The average loan-to-value ratio, or LTV, on vehicle sales to consumers with spotty credit has risen to 114.5 percent this year from about 112 percent in 2010, S&P said in a report yesterday. That compares with a peak of 121 percent in 2008, according to the New York-based rating company.
“We’re expecting continued weakening in credit standards as more players vie for a piece of the subprime auto loan market and others try to hold on to market share,” wrote the analysts led by Amy Martin.
The segment has boomed since 2010 as high margins and low funding costs attract private-equity firms such as Blackstone Group LP. After drying up during the credit crisis, originations of car loans to borrowers with bad credit have almost doubled since the fourth quarter of 2009 to reach $18.4 billion during the same period in 2012, Citigroup Inc. analysts led by Mary Kane in New York said in a Sept. 6 report.
I suppose becoming a real estate slumlord wasn’t good enough for the boys at Blackstone.
The increase in subprime originations is fueling growth in the asset-backed bond market, with sales of securities linked to the debt surging 24.4 percent to $14.7 billion through August compared with the same period in 2012, according to Deutsche Bank AG data.
Now let’s turn our attention over to Neil Weinberg, Editor in Chief at American Banker for some excerpts from his article: Who’s Pushing Subprime Mortgages?

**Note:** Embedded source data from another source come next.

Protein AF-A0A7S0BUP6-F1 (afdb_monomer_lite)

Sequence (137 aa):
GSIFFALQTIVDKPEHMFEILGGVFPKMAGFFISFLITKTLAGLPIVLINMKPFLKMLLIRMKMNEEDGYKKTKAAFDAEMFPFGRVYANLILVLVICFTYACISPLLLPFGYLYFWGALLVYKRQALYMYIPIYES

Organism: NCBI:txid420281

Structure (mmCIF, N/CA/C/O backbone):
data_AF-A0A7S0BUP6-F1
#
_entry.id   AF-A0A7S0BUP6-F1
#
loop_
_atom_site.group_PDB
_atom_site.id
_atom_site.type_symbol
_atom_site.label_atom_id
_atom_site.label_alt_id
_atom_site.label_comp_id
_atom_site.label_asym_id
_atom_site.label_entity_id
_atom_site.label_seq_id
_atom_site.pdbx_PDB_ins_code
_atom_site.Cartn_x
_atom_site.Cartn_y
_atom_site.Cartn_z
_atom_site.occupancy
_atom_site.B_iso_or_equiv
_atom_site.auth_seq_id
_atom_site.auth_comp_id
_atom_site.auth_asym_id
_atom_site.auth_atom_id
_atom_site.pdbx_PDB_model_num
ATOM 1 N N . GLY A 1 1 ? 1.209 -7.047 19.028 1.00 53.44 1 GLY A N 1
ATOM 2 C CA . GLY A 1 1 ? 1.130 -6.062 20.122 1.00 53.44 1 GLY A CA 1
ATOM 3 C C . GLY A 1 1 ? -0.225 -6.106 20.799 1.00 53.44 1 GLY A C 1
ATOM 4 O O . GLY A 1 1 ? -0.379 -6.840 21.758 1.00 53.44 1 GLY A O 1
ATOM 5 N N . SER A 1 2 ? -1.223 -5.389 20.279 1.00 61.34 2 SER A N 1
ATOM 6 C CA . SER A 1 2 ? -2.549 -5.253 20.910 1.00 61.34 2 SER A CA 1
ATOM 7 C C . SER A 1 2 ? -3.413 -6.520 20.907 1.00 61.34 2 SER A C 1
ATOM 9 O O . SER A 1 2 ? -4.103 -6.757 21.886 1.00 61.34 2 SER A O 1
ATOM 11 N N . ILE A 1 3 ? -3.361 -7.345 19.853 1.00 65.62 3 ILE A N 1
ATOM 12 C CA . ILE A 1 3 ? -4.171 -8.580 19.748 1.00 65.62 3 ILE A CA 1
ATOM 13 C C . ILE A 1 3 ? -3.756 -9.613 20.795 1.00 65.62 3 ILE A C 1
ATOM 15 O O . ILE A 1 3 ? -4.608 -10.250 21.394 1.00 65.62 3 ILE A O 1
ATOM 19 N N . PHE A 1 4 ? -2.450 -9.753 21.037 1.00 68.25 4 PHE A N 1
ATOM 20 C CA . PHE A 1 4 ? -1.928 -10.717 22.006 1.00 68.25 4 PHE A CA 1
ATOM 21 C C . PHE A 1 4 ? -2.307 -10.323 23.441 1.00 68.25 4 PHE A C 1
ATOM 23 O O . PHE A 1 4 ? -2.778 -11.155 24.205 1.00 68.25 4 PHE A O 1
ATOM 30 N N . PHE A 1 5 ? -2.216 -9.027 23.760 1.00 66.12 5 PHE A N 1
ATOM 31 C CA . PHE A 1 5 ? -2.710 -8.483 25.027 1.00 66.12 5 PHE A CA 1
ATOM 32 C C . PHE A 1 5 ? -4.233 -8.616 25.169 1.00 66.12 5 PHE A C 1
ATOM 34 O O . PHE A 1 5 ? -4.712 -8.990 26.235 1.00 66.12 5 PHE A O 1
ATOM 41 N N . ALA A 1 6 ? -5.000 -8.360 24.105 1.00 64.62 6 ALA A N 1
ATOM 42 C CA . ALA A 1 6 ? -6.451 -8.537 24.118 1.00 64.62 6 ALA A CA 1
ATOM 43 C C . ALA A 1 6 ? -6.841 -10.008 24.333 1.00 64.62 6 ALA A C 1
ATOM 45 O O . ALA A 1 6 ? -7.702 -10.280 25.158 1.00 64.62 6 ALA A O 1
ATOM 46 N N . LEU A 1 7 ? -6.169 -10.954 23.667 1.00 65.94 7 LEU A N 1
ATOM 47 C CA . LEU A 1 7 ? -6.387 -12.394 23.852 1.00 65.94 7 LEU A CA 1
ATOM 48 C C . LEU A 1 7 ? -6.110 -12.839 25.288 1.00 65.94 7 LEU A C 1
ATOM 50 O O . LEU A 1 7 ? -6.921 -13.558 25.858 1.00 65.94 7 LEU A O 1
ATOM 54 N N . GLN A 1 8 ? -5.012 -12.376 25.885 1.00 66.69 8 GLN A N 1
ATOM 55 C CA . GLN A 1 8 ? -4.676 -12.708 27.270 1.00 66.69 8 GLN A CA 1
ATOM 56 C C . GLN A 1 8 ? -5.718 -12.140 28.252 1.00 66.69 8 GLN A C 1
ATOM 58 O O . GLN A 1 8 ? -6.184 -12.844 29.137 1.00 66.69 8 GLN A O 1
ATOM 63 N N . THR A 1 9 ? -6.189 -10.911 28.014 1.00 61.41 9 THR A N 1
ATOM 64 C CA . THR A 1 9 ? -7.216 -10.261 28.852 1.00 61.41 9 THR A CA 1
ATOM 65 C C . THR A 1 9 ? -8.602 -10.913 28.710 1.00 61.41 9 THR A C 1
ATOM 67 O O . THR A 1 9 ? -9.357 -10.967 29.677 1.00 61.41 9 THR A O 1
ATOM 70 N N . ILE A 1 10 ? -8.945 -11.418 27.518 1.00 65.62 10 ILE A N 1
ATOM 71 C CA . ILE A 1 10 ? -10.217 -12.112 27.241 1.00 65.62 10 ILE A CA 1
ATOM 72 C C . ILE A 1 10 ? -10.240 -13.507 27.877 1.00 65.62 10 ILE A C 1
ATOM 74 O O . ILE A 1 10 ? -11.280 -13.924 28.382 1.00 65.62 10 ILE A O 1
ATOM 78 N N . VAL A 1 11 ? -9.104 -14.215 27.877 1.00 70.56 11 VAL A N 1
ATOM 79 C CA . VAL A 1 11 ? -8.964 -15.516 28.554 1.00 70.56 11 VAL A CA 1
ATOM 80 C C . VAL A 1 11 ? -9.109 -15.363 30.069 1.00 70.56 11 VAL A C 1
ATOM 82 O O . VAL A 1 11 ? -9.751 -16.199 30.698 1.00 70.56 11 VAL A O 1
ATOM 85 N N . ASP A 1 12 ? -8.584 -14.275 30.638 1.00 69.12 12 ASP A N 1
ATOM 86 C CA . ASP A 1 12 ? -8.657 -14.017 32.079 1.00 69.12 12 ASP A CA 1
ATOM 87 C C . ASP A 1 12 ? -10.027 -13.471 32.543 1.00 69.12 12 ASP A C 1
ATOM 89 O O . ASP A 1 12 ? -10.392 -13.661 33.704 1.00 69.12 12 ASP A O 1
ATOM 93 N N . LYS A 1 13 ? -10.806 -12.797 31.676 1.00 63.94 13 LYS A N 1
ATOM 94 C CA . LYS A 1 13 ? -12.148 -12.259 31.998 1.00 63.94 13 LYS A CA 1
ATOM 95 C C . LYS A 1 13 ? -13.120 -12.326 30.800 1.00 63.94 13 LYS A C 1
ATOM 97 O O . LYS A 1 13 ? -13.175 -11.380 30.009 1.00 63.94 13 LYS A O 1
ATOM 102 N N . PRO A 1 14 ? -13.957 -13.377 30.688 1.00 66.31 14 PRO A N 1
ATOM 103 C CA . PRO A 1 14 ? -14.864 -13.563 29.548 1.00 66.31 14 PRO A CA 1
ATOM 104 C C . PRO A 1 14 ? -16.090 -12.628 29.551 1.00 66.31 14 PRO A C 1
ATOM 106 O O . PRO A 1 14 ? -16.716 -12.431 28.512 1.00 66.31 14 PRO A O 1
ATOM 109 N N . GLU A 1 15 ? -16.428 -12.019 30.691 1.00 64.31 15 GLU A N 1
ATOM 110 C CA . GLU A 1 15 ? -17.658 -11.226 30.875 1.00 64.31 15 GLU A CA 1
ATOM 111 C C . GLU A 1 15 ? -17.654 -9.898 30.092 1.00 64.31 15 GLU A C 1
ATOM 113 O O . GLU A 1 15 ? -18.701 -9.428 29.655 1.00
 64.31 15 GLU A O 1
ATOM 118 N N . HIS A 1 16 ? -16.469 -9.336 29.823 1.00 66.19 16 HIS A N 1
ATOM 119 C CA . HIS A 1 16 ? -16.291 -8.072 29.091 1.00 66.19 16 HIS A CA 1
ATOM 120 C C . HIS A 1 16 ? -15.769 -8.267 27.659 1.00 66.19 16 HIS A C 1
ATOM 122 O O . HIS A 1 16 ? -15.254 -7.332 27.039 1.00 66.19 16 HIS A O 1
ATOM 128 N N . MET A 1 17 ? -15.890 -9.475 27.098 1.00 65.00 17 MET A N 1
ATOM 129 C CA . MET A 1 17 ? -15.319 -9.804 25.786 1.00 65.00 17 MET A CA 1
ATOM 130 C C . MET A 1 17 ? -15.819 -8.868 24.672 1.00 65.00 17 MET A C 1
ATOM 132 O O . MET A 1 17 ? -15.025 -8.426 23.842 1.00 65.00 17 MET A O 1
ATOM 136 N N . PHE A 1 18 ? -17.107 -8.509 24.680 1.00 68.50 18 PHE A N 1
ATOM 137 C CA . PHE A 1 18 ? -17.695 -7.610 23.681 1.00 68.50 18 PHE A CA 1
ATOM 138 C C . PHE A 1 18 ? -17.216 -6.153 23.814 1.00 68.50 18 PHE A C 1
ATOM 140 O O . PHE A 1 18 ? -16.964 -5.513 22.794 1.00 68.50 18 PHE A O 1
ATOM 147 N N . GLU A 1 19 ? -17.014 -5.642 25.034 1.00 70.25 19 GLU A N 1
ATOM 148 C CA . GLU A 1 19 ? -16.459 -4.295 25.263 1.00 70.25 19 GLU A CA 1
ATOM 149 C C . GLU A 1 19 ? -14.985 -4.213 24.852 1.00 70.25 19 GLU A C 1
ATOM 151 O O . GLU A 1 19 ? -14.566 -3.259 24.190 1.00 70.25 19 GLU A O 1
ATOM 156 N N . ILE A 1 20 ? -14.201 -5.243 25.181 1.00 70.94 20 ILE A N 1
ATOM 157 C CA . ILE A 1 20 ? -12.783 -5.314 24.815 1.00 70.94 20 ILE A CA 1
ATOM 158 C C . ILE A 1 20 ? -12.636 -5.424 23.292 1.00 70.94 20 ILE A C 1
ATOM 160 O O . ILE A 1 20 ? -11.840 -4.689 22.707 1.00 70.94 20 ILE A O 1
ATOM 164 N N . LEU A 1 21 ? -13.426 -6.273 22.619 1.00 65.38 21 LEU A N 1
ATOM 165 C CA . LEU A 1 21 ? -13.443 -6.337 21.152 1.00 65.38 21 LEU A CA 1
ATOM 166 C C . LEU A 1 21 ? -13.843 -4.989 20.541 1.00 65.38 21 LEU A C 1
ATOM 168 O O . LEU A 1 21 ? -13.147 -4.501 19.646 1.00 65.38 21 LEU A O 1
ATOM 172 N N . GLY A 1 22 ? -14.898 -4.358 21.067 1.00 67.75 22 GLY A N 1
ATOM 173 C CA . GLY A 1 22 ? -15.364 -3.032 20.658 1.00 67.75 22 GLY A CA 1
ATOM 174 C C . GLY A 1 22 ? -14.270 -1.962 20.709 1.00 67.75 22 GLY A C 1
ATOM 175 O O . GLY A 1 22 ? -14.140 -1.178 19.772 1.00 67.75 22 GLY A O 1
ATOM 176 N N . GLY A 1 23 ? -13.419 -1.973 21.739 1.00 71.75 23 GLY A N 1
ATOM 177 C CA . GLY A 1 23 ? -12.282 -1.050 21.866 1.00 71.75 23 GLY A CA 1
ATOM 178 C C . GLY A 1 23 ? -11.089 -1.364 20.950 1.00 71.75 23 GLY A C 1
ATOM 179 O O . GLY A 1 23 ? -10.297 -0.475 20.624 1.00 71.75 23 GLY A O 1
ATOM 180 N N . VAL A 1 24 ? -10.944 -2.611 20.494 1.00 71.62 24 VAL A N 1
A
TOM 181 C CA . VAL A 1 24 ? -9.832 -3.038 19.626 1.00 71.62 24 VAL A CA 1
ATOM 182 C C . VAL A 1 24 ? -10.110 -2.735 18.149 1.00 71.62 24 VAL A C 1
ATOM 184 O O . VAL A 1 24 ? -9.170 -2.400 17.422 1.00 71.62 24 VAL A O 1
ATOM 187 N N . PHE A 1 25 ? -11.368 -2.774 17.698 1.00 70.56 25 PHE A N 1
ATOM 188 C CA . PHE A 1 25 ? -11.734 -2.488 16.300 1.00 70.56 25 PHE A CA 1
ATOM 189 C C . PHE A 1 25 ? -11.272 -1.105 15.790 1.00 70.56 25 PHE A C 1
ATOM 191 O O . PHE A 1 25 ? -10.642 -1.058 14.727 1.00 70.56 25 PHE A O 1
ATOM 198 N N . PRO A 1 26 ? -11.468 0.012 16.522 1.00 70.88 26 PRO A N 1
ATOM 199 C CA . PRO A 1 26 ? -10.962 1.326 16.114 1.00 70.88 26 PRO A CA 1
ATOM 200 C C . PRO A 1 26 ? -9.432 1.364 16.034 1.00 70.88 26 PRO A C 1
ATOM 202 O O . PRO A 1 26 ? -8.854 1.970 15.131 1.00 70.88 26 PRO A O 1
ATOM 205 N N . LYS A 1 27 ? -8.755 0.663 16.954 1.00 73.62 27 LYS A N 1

Uncle Sam. Here are some excerpts:
Complying with a mass of new regulation to make sure every loan is sound and defect-free is only part of what the government expects of mortgage lenders. It also wants them to chuck these standards of care out the window to lend to what it deems as disadvantaged borrowers.
Specifically, the government is enforcing with great vigor a range of so-called fair lending provisions. The gist is that lenders are to ignore all the talk about fat down payments, ensuring borrowers’ ability to repay and the like when it comes to fair lending applicants.
The Federal Housing Administration recently went so far as to cut to one year from three how long borrowers must wait after losing a home to foreclosure or a short sale before qualifying for a new mortgage.
One Phoenix conference speaker expressed shock that Shaun Donovan, the secretary of Housing and Urban Development, which runs the FHA, has referred to these low down-payment mortgages to recently failed borrowers as “plain vanilla” loans that can be made safely.
Bolstered by the theory of “disparate impact,” the DOJ and other federal agencies are prosecuting lenders over statistical analyses indicating that, even if they had no intention of discriminating, their business practices have resulted in more loans going to some groups than to others.
Lenders were cautioned that it’s futile to resort to the insanity defense – in this case meaning to argue that the law’s insane (a prospect that the Supreme Court will take up later this year). Instead, they were advised to hire or appoint fair lending officers and do their own statistical analyses before the feds come knocking. If the results are unfavorable, the antidote, presumably, is to balance things out by lending to members of specific ethnic groups — even if that means running afoul of all those rules and regulations about qualified mortgage standards, zero defects and the like.
Complete and total insanity. Brace yourselves.